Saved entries
#####

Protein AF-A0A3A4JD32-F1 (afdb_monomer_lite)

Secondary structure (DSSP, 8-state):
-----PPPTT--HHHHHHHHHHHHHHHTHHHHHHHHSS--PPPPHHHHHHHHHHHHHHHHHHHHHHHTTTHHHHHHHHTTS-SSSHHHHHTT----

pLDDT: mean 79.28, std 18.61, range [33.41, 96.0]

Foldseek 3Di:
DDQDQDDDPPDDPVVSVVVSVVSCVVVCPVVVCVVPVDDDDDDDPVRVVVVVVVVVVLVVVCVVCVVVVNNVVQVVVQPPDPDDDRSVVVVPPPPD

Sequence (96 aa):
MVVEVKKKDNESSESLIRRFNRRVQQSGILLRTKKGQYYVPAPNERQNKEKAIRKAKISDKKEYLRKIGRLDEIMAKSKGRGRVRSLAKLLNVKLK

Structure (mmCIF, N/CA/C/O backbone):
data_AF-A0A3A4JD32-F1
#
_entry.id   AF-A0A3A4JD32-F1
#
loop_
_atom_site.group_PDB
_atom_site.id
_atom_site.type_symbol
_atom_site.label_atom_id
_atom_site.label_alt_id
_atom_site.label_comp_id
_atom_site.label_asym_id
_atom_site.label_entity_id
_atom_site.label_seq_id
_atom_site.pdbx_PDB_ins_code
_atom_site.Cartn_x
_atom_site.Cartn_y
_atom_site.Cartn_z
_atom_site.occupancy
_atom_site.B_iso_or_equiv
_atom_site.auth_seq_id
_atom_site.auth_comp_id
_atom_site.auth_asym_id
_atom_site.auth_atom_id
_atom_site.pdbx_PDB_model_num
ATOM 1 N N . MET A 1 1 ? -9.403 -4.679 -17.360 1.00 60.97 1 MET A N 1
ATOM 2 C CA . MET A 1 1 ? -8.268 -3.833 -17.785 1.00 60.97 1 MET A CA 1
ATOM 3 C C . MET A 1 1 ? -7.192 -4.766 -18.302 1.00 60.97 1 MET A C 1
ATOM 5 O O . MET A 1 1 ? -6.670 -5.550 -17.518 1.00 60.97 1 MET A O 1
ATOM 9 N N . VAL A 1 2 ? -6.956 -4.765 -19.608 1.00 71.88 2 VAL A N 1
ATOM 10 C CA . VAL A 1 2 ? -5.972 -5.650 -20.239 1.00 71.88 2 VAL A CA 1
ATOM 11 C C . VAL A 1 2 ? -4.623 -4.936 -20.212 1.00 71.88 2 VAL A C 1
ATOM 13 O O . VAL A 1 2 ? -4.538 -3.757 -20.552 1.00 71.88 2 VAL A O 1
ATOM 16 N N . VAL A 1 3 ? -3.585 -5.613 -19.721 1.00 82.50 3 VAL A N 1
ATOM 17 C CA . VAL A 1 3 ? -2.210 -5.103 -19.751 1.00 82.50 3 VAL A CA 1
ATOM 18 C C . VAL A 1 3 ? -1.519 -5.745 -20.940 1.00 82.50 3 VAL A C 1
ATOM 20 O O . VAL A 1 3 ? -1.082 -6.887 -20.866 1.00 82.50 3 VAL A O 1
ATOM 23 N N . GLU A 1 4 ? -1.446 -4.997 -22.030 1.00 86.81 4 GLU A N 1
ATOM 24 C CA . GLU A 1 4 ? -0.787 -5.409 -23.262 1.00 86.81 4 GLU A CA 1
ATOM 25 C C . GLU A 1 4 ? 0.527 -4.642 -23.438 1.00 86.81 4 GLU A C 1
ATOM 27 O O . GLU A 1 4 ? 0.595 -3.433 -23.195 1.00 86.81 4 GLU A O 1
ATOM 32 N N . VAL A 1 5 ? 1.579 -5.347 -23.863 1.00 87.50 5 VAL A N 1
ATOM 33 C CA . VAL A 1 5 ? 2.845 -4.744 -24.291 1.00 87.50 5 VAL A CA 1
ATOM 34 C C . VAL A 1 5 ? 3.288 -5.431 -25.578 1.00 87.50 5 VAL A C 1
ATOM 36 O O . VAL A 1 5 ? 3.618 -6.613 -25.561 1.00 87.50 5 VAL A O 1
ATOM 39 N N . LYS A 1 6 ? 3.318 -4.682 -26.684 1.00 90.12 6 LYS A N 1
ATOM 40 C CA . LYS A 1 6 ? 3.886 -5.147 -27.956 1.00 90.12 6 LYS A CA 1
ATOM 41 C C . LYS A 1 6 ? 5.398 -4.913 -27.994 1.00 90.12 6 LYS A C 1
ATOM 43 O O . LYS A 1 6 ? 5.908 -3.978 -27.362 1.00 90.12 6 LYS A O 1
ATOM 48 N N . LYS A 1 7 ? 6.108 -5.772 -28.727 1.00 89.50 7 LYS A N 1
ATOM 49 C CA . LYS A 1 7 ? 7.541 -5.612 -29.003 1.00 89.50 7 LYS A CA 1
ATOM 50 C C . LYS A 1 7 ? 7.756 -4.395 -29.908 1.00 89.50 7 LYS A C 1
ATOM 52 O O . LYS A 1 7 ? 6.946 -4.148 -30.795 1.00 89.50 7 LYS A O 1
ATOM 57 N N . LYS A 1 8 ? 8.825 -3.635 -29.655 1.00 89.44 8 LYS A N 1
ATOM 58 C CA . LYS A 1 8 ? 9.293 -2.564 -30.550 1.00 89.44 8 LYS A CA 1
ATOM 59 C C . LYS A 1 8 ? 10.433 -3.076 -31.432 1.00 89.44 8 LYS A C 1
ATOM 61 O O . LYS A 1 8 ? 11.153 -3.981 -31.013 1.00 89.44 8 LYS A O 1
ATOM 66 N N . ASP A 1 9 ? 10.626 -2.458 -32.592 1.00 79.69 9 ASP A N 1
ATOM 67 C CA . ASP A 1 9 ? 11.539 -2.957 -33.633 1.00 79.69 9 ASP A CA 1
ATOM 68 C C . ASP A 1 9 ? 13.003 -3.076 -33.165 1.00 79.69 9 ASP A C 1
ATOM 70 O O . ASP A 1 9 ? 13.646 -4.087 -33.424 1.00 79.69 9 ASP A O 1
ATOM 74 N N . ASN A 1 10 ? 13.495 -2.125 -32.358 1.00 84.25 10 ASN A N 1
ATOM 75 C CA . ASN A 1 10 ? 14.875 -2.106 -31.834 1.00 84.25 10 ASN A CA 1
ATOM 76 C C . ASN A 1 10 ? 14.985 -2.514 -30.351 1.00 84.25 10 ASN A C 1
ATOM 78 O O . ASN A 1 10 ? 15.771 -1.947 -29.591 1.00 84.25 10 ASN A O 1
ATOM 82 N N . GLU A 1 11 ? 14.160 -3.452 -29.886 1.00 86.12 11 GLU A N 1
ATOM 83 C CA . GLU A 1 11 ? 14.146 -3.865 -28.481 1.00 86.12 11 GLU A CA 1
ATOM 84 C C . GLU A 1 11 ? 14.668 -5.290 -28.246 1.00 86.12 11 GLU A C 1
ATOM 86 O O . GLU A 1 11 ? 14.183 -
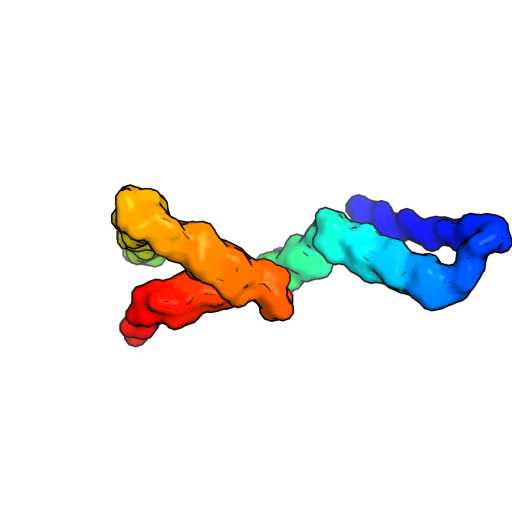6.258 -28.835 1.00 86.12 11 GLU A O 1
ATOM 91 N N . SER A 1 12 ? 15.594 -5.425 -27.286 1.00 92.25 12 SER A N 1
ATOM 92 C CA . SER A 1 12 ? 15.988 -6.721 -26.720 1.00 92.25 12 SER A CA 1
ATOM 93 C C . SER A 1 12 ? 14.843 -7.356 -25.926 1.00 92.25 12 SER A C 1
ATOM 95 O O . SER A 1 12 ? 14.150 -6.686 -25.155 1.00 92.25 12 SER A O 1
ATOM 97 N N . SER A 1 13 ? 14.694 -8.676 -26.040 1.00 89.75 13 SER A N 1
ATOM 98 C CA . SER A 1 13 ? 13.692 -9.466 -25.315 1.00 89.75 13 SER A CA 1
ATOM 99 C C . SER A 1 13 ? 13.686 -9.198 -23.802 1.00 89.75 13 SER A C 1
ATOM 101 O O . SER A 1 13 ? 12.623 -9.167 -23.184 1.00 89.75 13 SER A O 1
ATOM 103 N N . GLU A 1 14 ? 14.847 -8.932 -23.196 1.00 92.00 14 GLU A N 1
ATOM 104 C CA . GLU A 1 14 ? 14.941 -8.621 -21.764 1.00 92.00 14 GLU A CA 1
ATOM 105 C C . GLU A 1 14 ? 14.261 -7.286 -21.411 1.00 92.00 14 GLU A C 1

#####

### Activity
Extract from the records above the lines from the one containing "ATOM 91 N N" to the one containing "ATOM 97 N N", both lines included, exactly as they appear and with nothing else.

### Exercise answer
ATOM 91 N N . SER A 1 12 ? 15.594 -5.425 -27.286 1.00 92.25 12 SER A N 1
ATOM 92 C CA . SER A 1 12 ? 15.988 -6.721 -26.720 1.00 92.25 12 SER A CA 1
ATOM 93 C C . SER A 1 12 ? 14.843 -7.356 -25.926 1.00 92.25 12 SER A C 1
ATOM 95 O O . SER A 1 12 ? 14.150 -6.686 -25.155 1.00 92.25 12 SER A O 1
ATOM 97 N N . SER A 1 13 ? 14.694 -8.676 -26.040 1.00 89.75 13 SER A N 1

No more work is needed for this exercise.